-- TASK ITEM --
Could you reproduce the lines below from the one with "ATOM 19 C CA . GLU" through the one with "ATOM 27 N N"? Keep both ends and add nothing.

[DATA TO USE — start]

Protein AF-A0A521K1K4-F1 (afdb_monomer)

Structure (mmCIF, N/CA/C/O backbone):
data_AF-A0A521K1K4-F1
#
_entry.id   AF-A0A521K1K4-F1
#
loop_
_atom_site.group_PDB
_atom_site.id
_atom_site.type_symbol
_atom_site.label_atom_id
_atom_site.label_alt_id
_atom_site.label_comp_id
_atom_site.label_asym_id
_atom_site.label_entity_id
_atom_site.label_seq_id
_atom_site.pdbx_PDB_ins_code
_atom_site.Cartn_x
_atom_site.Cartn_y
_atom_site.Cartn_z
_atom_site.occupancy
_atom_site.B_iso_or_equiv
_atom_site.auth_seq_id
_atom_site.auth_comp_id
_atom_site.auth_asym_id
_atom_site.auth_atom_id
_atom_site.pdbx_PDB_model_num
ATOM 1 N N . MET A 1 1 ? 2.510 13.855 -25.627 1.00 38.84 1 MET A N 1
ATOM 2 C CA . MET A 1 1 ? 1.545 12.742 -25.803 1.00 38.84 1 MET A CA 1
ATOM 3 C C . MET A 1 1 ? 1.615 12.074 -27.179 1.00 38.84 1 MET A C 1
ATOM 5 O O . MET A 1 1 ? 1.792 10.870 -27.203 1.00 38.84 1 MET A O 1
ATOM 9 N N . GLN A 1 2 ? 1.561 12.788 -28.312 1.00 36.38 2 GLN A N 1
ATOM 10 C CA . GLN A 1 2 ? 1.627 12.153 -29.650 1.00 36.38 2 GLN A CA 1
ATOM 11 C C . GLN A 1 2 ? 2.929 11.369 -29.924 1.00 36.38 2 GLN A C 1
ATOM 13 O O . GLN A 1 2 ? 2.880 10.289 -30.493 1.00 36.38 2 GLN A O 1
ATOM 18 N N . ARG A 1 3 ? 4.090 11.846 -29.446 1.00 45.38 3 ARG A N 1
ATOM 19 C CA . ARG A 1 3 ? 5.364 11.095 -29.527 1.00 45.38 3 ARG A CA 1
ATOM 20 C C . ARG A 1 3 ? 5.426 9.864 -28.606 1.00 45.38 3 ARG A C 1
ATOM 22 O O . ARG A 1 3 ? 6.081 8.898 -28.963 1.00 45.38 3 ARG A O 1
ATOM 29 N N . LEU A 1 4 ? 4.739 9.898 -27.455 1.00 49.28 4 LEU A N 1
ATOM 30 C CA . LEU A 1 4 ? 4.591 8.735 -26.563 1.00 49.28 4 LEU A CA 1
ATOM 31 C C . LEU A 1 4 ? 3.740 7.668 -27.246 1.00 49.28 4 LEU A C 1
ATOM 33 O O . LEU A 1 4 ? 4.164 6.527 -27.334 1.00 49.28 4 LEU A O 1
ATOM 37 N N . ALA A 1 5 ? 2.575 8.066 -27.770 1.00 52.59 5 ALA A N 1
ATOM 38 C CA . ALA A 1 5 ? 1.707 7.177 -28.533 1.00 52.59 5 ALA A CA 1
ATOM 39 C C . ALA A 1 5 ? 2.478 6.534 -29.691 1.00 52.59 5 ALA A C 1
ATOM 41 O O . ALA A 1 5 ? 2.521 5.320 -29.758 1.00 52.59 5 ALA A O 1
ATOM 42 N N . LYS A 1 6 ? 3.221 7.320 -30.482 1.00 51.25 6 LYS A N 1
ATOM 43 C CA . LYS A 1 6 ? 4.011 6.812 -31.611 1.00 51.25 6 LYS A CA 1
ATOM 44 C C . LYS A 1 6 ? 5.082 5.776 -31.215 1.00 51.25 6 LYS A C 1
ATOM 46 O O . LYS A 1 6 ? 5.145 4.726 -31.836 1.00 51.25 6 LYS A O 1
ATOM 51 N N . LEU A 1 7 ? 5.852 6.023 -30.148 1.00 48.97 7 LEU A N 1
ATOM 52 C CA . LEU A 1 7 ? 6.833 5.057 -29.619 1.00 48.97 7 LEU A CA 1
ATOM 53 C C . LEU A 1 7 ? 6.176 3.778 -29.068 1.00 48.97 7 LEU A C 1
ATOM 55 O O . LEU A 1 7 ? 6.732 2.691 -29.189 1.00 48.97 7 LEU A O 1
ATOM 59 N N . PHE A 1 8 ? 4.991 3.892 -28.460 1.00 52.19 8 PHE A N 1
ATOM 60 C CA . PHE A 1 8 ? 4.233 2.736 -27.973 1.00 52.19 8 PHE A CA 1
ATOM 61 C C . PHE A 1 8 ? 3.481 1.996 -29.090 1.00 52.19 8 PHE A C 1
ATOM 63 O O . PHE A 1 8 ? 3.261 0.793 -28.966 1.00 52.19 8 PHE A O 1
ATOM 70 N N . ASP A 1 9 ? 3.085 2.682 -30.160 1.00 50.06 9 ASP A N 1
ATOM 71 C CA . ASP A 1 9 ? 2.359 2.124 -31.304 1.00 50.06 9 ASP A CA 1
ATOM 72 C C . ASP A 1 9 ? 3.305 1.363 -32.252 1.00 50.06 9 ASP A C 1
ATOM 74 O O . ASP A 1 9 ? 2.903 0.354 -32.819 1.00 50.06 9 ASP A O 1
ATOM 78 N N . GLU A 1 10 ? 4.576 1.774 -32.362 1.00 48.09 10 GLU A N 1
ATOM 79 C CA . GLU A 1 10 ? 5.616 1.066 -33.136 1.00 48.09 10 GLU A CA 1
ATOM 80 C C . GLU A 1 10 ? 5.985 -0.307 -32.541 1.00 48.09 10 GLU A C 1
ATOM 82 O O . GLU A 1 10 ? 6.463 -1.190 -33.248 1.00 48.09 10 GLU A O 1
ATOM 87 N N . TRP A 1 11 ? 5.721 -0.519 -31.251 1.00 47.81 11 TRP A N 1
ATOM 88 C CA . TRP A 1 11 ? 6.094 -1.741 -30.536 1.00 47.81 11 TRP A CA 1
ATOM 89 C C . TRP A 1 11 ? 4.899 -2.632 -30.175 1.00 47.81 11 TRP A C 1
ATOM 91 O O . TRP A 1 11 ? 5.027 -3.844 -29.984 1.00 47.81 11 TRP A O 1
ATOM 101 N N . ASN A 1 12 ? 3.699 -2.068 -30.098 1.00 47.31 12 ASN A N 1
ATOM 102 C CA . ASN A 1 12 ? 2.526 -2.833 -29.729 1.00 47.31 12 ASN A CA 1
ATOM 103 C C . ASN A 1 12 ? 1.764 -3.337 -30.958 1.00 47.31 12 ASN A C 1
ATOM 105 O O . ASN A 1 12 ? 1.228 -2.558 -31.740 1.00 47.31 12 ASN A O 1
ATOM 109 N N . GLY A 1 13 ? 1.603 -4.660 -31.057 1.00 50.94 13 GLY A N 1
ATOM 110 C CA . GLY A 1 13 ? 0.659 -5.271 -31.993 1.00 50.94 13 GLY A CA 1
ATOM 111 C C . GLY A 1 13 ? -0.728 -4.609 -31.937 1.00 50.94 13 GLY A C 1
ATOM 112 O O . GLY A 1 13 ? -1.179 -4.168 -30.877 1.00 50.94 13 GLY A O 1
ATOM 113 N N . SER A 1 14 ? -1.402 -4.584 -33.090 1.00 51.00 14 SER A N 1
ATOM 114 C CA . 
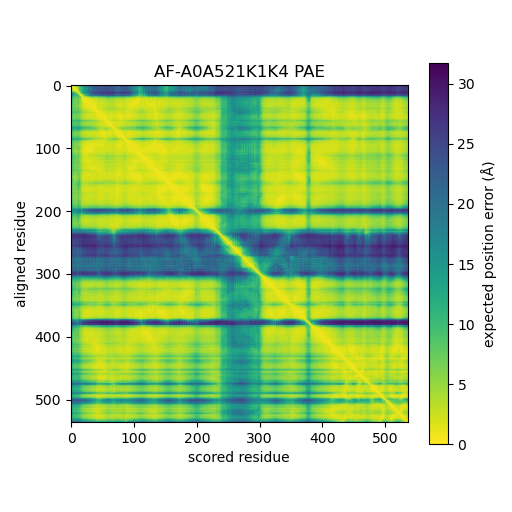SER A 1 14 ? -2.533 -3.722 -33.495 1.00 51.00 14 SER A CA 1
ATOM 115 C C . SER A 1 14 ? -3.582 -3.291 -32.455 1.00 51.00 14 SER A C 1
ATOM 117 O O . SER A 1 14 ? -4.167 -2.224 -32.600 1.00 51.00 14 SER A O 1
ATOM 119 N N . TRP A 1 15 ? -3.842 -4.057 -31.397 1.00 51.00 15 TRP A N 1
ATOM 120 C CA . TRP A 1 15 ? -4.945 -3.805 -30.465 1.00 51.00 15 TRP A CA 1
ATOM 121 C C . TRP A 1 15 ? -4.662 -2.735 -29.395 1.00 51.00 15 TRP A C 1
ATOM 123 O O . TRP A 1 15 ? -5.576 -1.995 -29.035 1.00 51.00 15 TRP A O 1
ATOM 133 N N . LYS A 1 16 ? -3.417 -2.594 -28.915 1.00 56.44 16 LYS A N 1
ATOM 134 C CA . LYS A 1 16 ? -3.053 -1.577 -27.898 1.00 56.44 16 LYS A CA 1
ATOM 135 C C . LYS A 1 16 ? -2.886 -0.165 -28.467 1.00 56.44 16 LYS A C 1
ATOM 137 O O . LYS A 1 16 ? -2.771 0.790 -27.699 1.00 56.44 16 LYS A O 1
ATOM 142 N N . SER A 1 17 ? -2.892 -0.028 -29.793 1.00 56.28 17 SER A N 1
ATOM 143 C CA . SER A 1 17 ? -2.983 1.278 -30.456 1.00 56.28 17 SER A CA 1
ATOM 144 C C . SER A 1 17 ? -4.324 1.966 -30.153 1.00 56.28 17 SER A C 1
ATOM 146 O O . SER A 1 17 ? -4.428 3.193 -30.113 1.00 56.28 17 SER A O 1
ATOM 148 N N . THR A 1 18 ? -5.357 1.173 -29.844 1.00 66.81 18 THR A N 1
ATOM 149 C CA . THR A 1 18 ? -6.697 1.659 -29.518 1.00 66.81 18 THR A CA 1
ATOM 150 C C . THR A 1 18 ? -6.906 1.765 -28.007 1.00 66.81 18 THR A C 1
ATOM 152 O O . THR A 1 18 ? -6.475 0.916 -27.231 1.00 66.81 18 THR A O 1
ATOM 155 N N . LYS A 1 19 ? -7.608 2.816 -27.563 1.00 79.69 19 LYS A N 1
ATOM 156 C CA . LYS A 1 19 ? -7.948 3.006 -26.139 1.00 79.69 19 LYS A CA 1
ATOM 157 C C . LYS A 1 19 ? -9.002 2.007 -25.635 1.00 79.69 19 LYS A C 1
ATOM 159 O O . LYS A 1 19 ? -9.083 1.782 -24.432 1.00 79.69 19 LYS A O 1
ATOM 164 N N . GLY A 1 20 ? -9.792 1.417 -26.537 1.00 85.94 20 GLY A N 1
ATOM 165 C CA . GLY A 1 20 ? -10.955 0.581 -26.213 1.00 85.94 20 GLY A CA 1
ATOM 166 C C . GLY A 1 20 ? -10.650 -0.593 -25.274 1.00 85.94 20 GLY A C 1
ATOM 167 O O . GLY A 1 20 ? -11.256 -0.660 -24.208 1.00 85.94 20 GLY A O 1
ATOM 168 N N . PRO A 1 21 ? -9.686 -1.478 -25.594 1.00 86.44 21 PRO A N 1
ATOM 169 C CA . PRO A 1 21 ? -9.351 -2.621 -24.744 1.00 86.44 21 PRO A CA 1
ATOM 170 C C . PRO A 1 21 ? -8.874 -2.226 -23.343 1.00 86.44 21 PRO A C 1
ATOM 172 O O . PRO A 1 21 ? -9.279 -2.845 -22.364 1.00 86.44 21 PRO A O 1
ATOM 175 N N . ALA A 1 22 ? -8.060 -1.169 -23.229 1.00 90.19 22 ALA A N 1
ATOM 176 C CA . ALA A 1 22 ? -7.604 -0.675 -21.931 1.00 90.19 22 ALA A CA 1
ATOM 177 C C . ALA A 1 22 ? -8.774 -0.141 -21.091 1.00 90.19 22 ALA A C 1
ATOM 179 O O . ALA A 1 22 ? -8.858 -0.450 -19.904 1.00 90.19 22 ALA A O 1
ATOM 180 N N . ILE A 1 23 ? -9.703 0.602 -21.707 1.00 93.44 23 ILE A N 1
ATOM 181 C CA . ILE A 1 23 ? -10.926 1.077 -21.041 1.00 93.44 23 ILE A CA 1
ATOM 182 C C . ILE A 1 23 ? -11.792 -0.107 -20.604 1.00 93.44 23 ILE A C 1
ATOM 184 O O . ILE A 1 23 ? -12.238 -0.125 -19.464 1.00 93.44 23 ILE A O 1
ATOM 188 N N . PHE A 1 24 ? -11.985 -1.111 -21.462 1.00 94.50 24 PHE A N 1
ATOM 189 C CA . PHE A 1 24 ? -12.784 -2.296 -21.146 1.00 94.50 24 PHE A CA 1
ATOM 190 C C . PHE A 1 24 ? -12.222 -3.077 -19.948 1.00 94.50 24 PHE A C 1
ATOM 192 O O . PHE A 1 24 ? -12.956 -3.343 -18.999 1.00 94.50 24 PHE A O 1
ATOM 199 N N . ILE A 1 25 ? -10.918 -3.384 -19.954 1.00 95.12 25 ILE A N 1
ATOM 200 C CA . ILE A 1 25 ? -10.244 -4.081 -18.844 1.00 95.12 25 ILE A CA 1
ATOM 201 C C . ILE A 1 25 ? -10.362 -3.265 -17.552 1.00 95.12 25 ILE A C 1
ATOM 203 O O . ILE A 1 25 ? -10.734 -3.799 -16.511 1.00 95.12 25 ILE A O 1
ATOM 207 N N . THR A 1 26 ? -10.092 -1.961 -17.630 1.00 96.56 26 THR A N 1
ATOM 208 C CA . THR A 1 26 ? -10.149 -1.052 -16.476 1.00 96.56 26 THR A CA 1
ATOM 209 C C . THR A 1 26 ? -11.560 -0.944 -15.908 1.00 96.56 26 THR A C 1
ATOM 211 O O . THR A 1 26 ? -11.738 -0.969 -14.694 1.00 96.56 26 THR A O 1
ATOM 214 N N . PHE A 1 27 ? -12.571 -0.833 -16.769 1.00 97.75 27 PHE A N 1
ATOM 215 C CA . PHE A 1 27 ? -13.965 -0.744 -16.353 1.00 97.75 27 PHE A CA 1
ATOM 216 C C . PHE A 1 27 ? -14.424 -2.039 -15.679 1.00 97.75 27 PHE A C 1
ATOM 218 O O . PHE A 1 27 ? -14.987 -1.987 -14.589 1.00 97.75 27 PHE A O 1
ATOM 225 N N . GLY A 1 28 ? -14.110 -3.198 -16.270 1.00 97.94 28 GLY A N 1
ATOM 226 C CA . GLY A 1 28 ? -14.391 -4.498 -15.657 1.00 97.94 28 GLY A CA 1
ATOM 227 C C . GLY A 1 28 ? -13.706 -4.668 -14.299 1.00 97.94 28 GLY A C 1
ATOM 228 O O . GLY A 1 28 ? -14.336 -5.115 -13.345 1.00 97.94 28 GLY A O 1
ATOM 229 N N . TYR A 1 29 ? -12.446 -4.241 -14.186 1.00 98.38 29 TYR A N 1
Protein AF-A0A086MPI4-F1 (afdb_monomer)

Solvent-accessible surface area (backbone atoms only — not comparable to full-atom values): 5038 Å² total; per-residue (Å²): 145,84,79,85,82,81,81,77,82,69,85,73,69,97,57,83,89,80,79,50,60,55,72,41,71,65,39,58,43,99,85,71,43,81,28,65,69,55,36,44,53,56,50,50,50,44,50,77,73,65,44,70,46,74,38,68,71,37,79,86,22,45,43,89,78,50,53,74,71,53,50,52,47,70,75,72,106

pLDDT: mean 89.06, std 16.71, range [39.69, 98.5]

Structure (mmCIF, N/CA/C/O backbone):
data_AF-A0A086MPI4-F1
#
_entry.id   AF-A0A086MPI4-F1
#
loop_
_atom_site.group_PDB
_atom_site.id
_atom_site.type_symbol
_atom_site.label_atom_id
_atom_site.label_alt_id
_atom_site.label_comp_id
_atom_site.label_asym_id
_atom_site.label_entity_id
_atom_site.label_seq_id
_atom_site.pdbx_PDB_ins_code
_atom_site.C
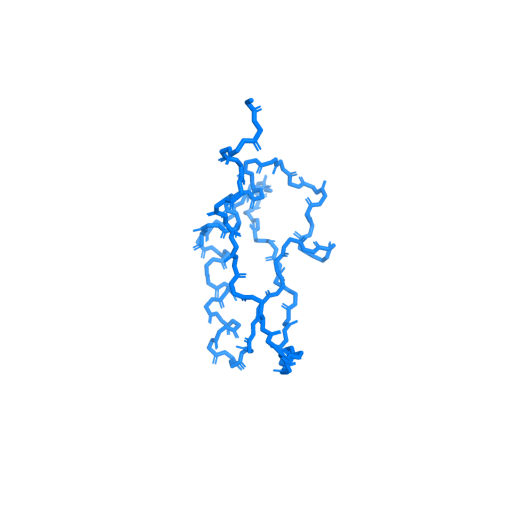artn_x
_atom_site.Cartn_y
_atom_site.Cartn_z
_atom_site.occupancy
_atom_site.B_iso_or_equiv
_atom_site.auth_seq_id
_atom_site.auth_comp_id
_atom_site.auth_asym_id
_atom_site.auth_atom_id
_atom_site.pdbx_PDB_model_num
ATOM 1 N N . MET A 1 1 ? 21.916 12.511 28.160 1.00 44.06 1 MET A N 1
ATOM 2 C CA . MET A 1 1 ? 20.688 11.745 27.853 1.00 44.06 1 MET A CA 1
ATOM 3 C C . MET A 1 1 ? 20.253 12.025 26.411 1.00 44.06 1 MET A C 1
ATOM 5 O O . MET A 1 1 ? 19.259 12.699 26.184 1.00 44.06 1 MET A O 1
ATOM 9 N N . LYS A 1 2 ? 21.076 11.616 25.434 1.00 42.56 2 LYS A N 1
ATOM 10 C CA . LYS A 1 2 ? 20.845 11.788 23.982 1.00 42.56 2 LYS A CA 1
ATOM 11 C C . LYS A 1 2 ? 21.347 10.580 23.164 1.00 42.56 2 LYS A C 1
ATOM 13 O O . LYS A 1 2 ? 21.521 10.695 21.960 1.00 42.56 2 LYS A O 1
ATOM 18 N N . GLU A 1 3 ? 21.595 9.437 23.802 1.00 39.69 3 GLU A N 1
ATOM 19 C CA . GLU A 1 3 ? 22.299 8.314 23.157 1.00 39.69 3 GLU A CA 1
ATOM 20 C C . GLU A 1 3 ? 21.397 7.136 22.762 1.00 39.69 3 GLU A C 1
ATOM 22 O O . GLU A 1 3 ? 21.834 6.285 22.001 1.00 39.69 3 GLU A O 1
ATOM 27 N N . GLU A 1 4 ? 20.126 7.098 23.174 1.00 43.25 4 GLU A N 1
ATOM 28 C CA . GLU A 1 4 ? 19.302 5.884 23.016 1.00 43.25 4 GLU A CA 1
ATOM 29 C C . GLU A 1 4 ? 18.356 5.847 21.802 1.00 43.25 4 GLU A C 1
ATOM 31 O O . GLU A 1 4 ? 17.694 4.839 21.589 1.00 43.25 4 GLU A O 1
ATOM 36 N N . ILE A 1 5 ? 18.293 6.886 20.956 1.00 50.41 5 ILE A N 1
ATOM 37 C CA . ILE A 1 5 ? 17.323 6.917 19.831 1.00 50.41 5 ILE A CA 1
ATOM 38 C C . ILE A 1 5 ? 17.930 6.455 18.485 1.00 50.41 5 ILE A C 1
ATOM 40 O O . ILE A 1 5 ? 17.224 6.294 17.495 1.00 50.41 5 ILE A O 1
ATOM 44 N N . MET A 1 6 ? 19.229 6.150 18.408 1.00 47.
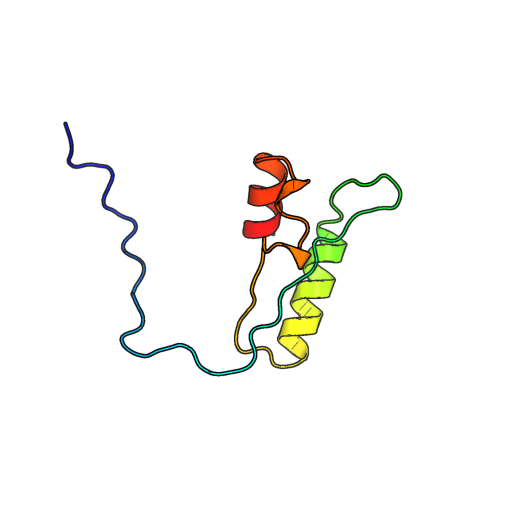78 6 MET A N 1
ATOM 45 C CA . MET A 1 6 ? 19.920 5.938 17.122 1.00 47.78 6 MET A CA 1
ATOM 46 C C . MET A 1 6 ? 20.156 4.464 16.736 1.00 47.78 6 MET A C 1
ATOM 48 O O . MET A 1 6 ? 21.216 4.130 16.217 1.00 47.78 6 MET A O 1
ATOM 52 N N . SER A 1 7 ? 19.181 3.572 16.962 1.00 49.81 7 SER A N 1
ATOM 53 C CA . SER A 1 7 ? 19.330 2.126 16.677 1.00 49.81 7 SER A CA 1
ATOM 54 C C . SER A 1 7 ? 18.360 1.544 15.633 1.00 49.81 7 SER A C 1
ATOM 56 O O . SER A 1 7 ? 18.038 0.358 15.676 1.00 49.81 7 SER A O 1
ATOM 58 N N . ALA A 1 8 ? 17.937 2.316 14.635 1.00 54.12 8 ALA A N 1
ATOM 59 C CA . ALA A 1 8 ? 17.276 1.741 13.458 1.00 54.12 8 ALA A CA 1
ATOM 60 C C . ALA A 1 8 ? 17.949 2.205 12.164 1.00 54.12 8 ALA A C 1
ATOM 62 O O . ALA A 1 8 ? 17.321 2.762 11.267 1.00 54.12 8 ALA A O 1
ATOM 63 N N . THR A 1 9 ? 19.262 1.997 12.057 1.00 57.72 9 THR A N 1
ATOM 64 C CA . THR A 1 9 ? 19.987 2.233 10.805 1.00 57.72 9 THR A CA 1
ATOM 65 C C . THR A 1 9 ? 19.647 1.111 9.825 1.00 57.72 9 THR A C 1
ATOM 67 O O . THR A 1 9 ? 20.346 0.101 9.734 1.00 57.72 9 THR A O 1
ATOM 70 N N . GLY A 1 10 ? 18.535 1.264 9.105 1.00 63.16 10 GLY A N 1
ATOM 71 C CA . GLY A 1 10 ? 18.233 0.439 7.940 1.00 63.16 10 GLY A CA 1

[DATA TO USE — finish]

-- WORKED SOLUTION --
ATOM 19 C CA . GLU A 1 3 ? 22.299 8.314 23.157 1.00 39.69 3 GLU A CA 1
ATOM 20 C C . GLU A 1 3 ? 21.397 7.136 22.762 1.00 39.69 3 GLU A C 1
ATOM 22 O O . GLU A 1 3 ? 21.834 6.285 22.001 1.00 39.69 3 GLU A O 1
ATOM 27 N N . GLU A 1 4 ? 20.126 7.098 23.174 1.00 43.25 4 GLU A N 1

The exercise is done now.